Microsoft Windows Server 2008 with Hyper-V is a great platform for developers who need to work across a wide variety of platforms. Many developers are already using Microsoft Virtual PC for their development environments but soon this will not be a viable option. Why? All future Microsoft server products will only be offered in 64bit versions and Virtual PC only supports 32bit guest operating systems. Windows Server 2008 with Hyper-V can solve this issue since it can host both 32bit and 64bit guest operating systems.
I have been running Windows Server 2008 R2 Beta with Hyper-V for a while now and have to say that I am really impressed with the performance and capabilities. There is, however, one small issue that may turn people off from using Windows Server 2008 with Hyper-V as their OS of choice… Poor 3D video capabilities in the primary OS partition.
At first I was a bit confused by this. I can enable all of the cool Windows 7ish desktop features including Aero but the performance was not good at all. I thought maybe it was my video drivers since my computer ran Windows 7 beta lightening fast. I updated the drivers and still slow performance.

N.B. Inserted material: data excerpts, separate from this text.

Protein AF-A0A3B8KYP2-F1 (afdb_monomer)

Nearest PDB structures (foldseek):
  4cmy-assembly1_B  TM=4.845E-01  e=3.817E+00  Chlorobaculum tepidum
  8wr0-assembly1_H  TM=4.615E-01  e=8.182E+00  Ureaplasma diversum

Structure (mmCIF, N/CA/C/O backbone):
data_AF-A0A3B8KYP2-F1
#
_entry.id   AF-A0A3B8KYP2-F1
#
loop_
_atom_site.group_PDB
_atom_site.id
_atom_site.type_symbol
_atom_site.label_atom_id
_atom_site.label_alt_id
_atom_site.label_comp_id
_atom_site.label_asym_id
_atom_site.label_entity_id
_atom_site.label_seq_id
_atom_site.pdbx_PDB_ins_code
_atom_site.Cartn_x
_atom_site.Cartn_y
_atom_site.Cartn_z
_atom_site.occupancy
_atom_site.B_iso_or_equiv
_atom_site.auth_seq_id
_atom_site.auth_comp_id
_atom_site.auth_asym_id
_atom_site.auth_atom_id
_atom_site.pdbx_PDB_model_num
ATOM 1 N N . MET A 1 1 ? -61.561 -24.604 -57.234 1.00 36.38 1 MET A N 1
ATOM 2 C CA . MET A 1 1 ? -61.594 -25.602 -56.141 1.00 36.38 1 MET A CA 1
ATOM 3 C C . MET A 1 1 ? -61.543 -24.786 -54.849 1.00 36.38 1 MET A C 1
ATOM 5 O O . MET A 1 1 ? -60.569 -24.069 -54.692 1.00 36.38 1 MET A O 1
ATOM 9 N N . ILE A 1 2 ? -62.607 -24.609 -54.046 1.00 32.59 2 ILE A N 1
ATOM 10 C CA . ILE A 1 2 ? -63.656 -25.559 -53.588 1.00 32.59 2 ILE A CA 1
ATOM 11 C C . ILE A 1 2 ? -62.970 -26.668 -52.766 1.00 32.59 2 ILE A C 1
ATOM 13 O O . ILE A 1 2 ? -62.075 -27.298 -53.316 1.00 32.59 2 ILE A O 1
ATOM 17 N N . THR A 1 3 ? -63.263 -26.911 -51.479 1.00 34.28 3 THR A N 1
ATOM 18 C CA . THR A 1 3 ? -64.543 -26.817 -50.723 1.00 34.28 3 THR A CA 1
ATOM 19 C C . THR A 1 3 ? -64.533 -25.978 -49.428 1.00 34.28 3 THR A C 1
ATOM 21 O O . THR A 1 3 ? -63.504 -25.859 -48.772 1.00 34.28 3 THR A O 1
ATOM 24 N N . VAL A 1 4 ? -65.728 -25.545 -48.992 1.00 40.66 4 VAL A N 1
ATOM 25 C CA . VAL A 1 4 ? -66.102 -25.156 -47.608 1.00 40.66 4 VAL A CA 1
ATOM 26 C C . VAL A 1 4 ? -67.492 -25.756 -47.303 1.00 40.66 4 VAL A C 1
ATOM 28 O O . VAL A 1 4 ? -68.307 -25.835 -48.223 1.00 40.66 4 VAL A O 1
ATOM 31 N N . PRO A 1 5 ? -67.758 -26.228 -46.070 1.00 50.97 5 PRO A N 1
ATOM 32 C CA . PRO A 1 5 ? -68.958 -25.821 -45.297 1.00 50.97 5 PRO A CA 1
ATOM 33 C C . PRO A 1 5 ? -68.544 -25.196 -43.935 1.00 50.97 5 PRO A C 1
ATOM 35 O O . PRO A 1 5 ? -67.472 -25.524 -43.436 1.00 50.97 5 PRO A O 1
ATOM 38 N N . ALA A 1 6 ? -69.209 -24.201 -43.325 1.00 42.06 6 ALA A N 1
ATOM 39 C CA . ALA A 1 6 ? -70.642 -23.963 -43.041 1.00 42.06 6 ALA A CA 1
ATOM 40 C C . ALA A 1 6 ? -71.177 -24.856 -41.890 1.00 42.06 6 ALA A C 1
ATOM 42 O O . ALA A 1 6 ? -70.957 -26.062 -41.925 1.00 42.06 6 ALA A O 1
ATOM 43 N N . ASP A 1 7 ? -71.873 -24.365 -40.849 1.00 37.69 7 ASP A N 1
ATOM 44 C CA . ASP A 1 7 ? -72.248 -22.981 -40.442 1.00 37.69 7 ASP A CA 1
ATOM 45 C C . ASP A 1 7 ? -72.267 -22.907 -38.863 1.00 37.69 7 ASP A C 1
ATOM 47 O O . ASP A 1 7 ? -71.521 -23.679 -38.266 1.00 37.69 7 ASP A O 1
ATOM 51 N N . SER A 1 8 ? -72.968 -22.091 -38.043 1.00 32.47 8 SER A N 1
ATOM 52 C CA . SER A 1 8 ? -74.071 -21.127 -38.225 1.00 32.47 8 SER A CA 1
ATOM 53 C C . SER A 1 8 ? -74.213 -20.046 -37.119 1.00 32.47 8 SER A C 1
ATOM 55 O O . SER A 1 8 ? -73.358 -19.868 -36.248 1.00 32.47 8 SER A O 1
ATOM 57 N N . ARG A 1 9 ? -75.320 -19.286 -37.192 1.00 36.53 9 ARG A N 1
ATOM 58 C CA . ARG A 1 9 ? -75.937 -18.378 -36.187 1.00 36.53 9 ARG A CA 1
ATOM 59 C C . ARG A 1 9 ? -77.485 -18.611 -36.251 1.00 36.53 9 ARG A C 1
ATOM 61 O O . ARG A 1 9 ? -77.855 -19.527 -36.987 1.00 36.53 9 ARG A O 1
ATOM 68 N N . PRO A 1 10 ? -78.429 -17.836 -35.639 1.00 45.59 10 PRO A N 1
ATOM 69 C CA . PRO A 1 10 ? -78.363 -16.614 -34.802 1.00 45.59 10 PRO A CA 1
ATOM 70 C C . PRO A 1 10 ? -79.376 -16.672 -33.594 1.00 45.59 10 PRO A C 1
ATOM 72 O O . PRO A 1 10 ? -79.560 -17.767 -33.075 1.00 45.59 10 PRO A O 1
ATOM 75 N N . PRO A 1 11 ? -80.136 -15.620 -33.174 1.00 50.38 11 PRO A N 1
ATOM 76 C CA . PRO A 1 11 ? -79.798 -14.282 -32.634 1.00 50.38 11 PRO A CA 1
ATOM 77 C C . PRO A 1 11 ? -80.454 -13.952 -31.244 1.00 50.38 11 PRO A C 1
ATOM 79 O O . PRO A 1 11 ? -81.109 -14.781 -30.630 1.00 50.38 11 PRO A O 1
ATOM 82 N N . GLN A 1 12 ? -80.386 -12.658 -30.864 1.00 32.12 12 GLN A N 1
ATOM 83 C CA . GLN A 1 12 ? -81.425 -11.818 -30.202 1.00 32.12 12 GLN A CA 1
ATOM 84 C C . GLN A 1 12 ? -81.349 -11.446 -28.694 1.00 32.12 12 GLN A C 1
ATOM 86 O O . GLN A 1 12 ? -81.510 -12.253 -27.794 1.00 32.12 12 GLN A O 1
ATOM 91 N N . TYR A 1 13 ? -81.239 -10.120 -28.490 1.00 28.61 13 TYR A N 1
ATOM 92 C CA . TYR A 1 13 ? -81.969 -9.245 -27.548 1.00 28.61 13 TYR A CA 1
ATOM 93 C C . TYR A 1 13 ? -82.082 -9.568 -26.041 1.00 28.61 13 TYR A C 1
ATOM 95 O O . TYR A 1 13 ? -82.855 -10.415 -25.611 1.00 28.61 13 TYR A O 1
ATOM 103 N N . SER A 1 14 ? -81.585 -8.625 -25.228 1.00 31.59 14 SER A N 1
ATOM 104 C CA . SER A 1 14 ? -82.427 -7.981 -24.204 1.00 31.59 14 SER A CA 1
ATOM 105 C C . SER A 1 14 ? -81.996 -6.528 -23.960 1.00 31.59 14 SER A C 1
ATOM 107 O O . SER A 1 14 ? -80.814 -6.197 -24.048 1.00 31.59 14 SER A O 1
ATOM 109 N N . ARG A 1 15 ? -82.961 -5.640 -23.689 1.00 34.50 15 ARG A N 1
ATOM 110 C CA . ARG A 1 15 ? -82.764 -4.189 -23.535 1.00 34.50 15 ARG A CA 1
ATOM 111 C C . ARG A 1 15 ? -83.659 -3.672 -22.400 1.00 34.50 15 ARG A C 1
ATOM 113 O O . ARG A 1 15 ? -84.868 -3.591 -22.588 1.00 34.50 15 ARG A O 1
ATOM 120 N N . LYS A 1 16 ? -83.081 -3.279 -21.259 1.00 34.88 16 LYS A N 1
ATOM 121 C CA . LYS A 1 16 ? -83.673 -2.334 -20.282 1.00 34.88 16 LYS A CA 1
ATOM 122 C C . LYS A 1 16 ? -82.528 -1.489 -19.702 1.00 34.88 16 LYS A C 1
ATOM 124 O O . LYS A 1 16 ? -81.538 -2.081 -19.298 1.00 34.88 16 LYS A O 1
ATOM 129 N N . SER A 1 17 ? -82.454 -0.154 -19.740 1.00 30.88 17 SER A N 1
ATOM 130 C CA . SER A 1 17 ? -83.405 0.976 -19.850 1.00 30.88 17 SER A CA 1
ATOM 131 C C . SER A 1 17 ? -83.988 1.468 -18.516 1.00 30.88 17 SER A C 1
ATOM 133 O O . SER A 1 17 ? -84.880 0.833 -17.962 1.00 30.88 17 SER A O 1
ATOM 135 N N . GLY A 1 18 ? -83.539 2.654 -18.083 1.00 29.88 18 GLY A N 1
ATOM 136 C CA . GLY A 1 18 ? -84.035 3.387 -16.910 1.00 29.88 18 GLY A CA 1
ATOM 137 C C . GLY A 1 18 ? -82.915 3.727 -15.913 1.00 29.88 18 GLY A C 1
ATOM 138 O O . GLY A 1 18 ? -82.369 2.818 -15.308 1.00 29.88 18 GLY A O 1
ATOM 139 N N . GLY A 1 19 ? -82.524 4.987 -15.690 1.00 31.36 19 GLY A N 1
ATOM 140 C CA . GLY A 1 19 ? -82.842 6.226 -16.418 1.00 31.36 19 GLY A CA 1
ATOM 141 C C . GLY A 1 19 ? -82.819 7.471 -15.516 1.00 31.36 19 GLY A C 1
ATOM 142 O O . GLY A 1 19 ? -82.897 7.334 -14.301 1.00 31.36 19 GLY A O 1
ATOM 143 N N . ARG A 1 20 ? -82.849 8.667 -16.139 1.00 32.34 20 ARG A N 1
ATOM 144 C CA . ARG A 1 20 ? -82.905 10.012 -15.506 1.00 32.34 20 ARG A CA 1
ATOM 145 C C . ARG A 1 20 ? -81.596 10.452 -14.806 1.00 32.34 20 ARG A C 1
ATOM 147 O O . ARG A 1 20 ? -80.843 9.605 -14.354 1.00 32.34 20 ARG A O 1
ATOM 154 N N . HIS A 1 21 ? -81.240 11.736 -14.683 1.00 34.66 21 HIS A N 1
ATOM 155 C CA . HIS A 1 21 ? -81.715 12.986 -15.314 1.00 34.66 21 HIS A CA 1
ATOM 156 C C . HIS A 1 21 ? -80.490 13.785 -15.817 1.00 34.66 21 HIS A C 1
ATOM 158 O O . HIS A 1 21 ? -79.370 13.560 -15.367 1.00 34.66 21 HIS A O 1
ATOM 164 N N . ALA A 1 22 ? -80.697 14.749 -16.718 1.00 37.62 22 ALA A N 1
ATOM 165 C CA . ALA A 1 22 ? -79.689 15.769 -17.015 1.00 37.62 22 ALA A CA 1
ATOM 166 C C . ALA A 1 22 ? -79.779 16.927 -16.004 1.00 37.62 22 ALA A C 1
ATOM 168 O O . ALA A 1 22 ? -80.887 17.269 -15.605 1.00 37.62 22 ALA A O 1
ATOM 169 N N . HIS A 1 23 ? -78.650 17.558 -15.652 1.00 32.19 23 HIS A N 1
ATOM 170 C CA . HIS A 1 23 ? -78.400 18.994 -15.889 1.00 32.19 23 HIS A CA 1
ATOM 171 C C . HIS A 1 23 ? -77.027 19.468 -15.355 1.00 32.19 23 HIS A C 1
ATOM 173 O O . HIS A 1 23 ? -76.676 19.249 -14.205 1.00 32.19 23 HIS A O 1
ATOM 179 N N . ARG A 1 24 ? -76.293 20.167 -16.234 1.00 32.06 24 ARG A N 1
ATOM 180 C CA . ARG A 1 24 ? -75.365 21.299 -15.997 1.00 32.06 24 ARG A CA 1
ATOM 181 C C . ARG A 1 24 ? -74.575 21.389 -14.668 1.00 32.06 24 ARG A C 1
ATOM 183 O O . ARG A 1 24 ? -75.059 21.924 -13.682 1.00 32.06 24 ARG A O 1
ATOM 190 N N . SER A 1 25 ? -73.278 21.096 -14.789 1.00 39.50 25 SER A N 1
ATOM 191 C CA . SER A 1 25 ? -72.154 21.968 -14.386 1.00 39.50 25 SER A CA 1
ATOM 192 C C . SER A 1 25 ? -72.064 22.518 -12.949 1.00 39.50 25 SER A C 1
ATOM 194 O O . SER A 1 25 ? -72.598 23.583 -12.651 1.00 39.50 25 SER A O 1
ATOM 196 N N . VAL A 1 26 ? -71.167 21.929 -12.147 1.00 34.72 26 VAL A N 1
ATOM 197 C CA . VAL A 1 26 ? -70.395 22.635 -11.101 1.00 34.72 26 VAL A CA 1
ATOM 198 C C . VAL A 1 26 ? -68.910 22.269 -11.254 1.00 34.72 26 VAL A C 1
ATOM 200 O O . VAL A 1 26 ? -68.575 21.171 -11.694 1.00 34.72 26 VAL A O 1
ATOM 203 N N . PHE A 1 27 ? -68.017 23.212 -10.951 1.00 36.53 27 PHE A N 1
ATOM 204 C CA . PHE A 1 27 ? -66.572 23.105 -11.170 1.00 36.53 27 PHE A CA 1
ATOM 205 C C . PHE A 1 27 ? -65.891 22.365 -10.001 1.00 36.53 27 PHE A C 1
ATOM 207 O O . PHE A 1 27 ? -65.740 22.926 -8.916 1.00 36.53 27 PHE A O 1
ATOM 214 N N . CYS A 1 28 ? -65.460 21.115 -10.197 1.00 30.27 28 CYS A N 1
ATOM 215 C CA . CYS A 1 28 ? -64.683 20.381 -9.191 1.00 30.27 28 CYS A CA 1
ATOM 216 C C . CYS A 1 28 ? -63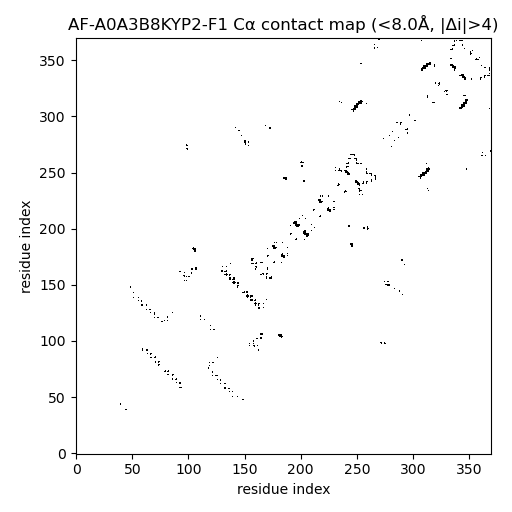.178 20.569 -9.423 1.00 30.27 28 CYS A C 1
ATOM 218 O O . CYS A 1 28 ? -62.601 19.995 -10.346 1.00 30.27 28 CYS A O 1
ATOM 220 N N . LEU A 1 29 ? -62.537 21.365 -8.562 1.00 32.66 29 LEU A N 1
ATOM 221 C CA . LEU A 1 29 ? -61.099 21.627 -8.604 1.00 32.66 29 LEU A CA 1
ATOM 222 C C . LEU A 1 29 ? -60.305 20.381 -8.169 1.00 32.66 29 LEU A C 1
ATOM 224 O O . LEU A 1 29 ? -60.041 20.176 -6.985 1.00 32.66 29 LEU A O 1
ATOM 228 N N . ALA A 1 30 ? -59.919 19.542 -9.129 1.00 33.41 30 ALA A N 1
ATOM 229 C CA . ALA A 1 30 ? -59.076 18.378 -8.881 1.00 33.41 30 ALA A CA 1
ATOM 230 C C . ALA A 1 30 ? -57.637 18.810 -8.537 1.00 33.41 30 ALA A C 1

I finally realized the issue. When you enable Hyper-V on Windows Server 2008 the primary OS is lifted up and the hypervisor is placed under it. This means that your primary OS is actually running just like any other virtual server. Requests from the primary OS now go through the hypervisor first.
In most situations you won’t notice much of a difference in performance but when you kick up the 3D graphics it will cause things to feel sluggish. This is because 3D video operations do a lot of memory reads/writes and the hypervisor has to manage all of these calls. This causes the calls to respond slower than if it was running native to the hardware.
If you do decide to use Windows Server 2008 with Hyper-V as your development platform you will most likely want to choose a desktop theme without all of the fancy 3D Aero graphics. This will make your system feel like it is performing much faster and is more responsive to mouse and window operations.
I can live without all of the fancy 3D graphics on my development machine as long as I have a good development experience in my virtual environments.